Exercise material
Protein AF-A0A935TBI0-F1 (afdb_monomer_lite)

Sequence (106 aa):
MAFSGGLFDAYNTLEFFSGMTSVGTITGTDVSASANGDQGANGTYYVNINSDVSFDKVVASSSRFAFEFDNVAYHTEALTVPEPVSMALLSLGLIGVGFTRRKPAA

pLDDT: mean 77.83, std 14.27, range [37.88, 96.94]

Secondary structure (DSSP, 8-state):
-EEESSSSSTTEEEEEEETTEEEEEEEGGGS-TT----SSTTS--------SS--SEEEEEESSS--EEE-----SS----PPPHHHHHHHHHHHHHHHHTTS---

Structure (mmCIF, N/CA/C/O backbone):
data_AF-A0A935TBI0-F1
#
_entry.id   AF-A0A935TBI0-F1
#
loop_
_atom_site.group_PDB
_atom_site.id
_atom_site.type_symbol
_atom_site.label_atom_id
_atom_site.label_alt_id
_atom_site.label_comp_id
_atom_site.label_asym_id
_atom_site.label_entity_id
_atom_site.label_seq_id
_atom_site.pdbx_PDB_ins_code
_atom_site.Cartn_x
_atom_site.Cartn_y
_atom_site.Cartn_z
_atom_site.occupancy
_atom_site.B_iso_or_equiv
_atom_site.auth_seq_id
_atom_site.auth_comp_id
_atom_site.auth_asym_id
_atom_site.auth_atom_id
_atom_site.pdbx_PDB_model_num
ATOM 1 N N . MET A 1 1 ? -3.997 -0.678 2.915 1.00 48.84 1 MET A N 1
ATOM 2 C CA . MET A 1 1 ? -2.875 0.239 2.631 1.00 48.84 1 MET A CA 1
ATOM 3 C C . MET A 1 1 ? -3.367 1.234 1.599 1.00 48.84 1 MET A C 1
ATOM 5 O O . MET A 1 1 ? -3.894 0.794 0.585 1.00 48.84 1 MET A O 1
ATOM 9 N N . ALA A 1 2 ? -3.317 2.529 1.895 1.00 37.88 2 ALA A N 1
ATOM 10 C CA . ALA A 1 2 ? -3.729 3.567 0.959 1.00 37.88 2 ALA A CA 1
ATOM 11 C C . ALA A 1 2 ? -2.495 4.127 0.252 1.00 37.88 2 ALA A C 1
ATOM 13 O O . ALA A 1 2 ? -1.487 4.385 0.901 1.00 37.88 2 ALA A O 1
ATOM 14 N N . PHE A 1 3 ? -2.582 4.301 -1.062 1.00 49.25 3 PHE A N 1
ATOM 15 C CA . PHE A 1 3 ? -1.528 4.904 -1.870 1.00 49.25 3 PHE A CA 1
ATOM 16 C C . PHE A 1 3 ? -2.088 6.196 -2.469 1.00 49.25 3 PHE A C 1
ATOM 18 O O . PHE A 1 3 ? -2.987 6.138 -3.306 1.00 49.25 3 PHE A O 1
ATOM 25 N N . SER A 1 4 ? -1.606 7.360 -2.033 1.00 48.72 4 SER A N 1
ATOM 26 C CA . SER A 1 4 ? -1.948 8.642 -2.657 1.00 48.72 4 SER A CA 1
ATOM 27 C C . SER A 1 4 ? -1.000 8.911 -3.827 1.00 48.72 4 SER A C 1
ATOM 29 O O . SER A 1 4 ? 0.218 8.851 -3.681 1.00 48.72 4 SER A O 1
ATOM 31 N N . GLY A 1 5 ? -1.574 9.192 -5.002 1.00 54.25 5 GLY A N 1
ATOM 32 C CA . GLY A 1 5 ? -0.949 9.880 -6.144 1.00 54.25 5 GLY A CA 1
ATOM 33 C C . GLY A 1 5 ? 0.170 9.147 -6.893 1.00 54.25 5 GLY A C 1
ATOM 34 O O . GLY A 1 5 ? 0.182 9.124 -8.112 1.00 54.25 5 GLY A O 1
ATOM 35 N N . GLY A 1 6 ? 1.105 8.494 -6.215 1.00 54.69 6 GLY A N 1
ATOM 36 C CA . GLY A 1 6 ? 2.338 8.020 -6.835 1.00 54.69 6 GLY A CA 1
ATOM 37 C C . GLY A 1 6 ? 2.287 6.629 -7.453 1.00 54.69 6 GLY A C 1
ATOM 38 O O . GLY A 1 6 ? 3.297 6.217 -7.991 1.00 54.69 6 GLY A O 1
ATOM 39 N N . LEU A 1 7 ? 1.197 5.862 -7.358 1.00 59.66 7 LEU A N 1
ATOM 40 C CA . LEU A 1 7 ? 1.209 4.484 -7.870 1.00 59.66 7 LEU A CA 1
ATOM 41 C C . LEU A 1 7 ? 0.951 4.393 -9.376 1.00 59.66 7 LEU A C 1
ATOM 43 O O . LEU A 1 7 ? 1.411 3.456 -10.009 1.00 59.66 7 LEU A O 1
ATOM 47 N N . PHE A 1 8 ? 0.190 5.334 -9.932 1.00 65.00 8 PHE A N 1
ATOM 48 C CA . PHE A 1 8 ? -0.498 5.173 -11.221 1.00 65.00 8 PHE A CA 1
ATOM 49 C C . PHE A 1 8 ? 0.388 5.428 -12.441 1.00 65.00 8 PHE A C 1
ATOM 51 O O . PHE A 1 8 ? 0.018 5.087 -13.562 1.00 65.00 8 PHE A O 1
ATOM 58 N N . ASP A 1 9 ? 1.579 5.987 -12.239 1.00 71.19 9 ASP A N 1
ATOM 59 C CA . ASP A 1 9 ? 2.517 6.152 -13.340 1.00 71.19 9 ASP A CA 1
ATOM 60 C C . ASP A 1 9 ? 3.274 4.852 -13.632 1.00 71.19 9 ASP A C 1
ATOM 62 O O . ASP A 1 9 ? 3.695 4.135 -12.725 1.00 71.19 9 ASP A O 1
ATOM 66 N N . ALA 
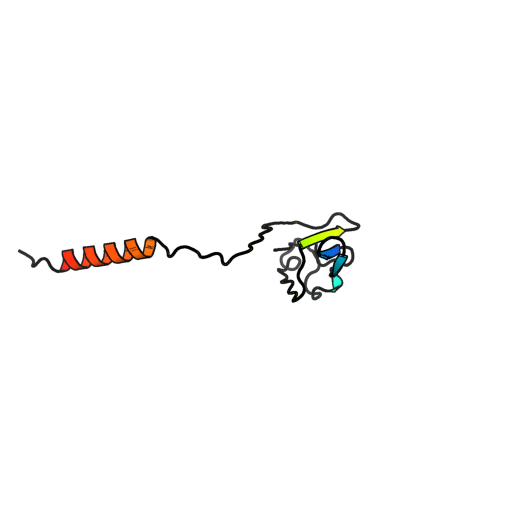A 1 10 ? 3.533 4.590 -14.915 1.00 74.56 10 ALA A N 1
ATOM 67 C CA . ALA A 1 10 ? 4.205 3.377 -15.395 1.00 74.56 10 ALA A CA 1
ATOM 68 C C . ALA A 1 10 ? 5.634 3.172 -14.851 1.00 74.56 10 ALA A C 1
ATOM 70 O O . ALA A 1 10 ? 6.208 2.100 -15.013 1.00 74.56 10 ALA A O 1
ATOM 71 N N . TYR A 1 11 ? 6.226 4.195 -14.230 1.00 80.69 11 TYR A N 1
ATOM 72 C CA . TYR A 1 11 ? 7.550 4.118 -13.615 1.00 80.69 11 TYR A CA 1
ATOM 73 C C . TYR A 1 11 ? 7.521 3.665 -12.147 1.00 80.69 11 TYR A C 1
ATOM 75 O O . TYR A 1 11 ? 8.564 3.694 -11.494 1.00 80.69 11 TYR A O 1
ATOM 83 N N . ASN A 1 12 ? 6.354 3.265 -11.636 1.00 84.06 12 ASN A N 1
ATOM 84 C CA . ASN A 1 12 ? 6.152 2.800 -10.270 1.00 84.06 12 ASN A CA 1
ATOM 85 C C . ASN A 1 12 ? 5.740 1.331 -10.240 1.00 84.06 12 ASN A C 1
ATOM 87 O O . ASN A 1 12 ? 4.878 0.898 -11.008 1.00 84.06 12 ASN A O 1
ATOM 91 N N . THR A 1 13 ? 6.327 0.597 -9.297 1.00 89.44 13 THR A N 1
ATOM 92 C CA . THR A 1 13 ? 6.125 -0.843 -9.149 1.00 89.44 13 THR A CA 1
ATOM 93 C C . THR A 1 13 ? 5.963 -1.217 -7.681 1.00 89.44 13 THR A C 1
...
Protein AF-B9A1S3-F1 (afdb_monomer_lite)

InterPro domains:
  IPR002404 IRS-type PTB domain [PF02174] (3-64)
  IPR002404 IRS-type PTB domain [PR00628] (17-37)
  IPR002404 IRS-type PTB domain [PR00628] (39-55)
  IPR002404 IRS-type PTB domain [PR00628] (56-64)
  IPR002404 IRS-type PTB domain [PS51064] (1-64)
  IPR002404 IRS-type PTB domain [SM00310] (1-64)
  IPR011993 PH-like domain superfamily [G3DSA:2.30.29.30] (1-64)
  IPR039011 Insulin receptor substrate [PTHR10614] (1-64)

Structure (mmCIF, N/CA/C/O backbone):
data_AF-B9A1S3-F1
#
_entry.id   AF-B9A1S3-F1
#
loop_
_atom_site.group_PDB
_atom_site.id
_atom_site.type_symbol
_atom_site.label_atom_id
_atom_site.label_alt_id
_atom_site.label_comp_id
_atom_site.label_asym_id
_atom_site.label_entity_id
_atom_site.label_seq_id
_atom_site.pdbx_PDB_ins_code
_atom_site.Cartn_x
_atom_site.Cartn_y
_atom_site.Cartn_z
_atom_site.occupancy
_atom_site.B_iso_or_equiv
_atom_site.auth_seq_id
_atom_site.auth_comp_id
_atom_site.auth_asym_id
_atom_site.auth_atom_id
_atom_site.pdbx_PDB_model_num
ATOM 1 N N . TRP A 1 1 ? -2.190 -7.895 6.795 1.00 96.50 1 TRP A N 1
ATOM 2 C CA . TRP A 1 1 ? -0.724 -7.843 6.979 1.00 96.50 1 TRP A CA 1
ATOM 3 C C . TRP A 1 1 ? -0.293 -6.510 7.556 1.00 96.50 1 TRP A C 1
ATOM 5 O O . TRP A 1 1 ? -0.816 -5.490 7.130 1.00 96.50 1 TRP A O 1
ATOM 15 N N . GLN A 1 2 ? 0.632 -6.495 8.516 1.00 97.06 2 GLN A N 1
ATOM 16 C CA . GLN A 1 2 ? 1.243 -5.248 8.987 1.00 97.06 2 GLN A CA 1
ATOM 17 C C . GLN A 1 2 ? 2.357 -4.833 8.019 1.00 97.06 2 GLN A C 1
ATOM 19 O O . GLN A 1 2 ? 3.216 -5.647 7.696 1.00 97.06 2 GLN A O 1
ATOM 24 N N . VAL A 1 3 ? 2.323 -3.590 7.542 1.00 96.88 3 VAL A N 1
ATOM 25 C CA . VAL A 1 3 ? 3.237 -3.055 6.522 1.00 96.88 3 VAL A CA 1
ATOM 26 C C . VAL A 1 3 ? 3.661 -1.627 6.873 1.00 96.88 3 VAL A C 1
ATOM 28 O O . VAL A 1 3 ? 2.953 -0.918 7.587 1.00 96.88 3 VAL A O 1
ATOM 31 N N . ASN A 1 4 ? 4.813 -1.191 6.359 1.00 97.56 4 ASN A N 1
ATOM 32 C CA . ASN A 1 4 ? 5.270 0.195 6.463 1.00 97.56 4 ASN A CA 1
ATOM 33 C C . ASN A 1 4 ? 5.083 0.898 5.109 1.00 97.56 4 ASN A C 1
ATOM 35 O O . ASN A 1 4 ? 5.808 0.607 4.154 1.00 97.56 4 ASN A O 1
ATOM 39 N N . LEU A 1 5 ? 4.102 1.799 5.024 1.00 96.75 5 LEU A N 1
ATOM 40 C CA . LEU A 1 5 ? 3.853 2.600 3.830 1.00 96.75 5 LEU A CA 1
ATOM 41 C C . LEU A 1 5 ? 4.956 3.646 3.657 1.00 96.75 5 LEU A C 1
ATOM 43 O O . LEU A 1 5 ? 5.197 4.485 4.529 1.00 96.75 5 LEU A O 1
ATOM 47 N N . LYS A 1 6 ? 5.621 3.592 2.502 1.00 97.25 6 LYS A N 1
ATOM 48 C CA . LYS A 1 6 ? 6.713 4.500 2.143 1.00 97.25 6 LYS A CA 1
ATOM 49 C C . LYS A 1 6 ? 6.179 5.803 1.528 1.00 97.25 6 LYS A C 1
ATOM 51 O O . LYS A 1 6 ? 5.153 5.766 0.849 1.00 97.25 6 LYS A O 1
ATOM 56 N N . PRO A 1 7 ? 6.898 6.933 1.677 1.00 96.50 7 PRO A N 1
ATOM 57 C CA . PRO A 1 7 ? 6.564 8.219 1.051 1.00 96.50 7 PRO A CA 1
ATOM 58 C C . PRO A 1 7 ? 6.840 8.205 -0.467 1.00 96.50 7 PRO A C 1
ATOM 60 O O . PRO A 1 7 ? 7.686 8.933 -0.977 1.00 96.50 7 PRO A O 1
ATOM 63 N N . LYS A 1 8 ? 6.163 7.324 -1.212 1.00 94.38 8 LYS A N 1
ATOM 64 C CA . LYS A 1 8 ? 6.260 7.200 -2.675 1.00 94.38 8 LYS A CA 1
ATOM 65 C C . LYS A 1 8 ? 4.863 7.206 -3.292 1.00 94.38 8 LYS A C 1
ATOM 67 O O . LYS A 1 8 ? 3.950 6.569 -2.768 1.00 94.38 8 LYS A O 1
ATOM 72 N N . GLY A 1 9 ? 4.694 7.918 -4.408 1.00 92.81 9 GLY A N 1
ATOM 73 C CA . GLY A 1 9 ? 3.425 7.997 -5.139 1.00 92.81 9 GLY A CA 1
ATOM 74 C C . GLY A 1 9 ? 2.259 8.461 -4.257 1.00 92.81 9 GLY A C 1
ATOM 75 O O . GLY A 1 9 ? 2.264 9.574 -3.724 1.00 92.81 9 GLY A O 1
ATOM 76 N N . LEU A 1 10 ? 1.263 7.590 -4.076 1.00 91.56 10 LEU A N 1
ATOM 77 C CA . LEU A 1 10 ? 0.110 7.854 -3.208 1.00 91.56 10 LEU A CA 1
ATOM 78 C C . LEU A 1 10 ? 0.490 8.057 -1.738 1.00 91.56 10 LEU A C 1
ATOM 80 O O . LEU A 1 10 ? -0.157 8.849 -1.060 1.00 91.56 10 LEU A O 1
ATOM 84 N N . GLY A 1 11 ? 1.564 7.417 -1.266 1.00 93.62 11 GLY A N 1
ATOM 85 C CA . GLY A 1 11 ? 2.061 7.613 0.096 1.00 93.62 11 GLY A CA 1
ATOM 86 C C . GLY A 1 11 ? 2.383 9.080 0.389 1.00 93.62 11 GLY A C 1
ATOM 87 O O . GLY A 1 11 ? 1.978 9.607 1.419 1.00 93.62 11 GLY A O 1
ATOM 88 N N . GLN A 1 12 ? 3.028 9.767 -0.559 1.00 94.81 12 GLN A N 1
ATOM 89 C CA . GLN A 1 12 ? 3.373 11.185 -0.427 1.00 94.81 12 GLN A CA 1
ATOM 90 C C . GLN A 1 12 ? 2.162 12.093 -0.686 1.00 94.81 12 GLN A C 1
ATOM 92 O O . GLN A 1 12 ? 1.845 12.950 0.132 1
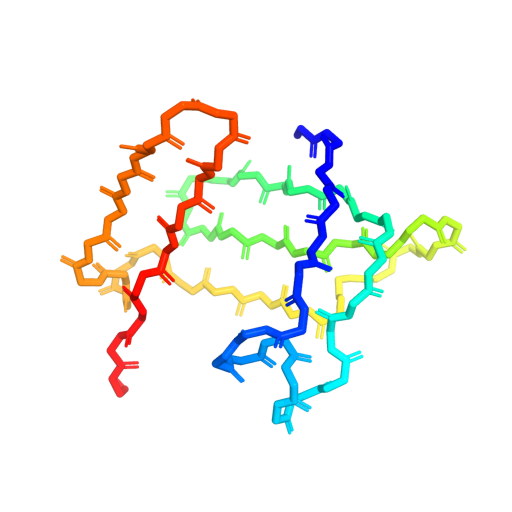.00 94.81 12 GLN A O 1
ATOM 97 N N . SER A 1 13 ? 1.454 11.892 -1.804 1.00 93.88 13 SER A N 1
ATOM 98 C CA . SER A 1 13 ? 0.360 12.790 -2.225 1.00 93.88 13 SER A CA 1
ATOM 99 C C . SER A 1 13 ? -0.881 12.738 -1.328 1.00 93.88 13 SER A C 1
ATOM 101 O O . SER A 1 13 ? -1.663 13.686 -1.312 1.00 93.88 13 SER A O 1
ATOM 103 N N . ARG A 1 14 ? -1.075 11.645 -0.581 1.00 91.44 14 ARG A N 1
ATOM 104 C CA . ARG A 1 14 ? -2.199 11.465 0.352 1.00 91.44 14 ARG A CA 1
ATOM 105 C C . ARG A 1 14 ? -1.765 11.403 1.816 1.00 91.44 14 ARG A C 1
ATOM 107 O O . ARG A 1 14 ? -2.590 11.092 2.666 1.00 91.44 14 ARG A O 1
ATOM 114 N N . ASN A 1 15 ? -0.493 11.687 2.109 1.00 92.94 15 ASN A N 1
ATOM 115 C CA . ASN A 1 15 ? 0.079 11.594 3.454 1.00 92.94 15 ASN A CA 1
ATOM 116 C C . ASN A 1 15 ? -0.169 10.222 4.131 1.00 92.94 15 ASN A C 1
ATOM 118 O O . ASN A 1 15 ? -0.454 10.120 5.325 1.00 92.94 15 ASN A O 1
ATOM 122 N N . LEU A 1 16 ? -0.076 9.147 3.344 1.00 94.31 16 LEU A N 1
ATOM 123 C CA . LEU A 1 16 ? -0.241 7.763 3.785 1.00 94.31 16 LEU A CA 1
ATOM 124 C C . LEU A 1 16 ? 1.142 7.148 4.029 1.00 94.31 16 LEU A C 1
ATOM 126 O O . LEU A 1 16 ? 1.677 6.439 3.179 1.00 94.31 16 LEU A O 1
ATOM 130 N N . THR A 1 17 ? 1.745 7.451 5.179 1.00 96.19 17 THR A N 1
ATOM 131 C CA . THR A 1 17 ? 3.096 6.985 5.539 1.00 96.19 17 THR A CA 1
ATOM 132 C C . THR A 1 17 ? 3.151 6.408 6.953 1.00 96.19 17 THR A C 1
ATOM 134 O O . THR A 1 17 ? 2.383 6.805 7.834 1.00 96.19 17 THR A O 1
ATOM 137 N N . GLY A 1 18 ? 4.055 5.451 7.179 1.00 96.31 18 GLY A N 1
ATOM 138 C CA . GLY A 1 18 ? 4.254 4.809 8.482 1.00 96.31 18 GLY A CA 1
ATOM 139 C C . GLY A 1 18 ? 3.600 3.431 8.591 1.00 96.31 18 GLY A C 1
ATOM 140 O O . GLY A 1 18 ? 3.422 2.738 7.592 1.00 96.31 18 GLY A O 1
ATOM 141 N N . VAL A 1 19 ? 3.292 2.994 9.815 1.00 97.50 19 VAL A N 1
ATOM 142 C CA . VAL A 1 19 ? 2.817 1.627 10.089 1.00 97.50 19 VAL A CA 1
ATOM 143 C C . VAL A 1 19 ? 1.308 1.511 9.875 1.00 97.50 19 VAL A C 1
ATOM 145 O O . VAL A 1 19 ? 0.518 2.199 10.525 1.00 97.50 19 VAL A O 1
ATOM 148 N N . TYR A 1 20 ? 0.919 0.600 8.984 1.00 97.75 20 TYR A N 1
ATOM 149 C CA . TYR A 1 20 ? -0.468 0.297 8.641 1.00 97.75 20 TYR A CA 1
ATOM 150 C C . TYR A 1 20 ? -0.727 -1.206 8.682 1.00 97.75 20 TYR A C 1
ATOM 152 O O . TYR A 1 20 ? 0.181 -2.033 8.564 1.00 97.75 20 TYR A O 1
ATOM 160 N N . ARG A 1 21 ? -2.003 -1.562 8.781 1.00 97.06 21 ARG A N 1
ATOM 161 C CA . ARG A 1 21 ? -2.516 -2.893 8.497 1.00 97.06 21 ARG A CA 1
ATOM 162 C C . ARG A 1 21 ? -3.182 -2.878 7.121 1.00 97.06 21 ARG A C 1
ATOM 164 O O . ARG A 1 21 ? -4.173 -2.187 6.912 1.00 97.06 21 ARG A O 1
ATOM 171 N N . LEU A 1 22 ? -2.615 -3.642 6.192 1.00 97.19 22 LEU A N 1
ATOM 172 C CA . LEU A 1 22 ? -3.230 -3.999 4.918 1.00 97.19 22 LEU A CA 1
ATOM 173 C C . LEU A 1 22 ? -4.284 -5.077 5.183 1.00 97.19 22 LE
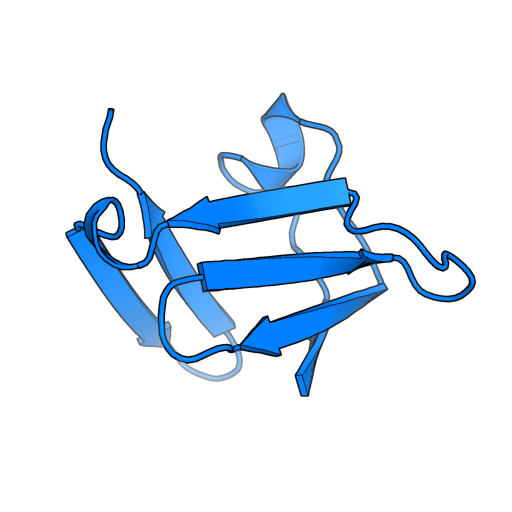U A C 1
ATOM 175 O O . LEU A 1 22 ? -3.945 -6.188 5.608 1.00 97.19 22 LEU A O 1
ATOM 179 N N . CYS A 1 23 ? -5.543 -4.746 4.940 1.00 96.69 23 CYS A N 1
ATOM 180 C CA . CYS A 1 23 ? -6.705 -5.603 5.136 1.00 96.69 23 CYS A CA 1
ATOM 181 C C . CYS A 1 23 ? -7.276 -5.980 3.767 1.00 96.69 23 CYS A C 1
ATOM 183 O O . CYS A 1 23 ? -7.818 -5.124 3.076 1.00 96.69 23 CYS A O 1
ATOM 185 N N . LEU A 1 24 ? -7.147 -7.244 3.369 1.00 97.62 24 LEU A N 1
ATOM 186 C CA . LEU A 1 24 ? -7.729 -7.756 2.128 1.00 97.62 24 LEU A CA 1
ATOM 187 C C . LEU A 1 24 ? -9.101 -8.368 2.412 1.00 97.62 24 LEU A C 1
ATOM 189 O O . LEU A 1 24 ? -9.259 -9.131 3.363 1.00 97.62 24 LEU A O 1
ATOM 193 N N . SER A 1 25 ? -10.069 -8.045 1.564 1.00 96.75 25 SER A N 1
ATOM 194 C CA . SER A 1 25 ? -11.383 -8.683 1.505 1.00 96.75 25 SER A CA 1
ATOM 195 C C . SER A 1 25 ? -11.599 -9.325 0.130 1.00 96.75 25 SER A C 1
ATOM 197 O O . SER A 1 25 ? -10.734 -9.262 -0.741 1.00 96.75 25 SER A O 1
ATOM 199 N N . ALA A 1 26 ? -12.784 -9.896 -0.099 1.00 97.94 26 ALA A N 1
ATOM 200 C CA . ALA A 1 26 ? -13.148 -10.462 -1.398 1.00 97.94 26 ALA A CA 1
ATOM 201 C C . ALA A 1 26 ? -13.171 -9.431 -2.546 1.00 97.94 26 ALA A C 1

What you are asked to do
Could you write out, exactly as they stand, only the lines above that begin at the line with "ATOM 142 C CA" and stop after the line with "ATOM 150 C C"?

Written reply
ATOM 142 C CA . VAL A 1 19 ? 2.817 1.627 10.089 1.00 97.50 19 VAL A CA 1
ATOM 143 C C . VAL A 1 19 ? 1.308 1.511 9.875 1.00 97.50 19 VAL A C 1
ATOM 145 O O . VAL A 1 19 ? 0.518 2.199 10.525 1.00 97.50 19 VAL A O 1
ATOM 148 N N . TYR A 1 20 ? 0.919 0.600 8.984 1.00 97.75 20 TYR A N 1
ATOM 149 C CA . TYR A 1 20 ? -0.468 0.297 8.641 1.00 97.75 20 TYR A CA 1
ATOM 150 C C . TYR A 1 20 ? -0.727 -1.206 8.682 1.00 97.75 20 TYR A C 1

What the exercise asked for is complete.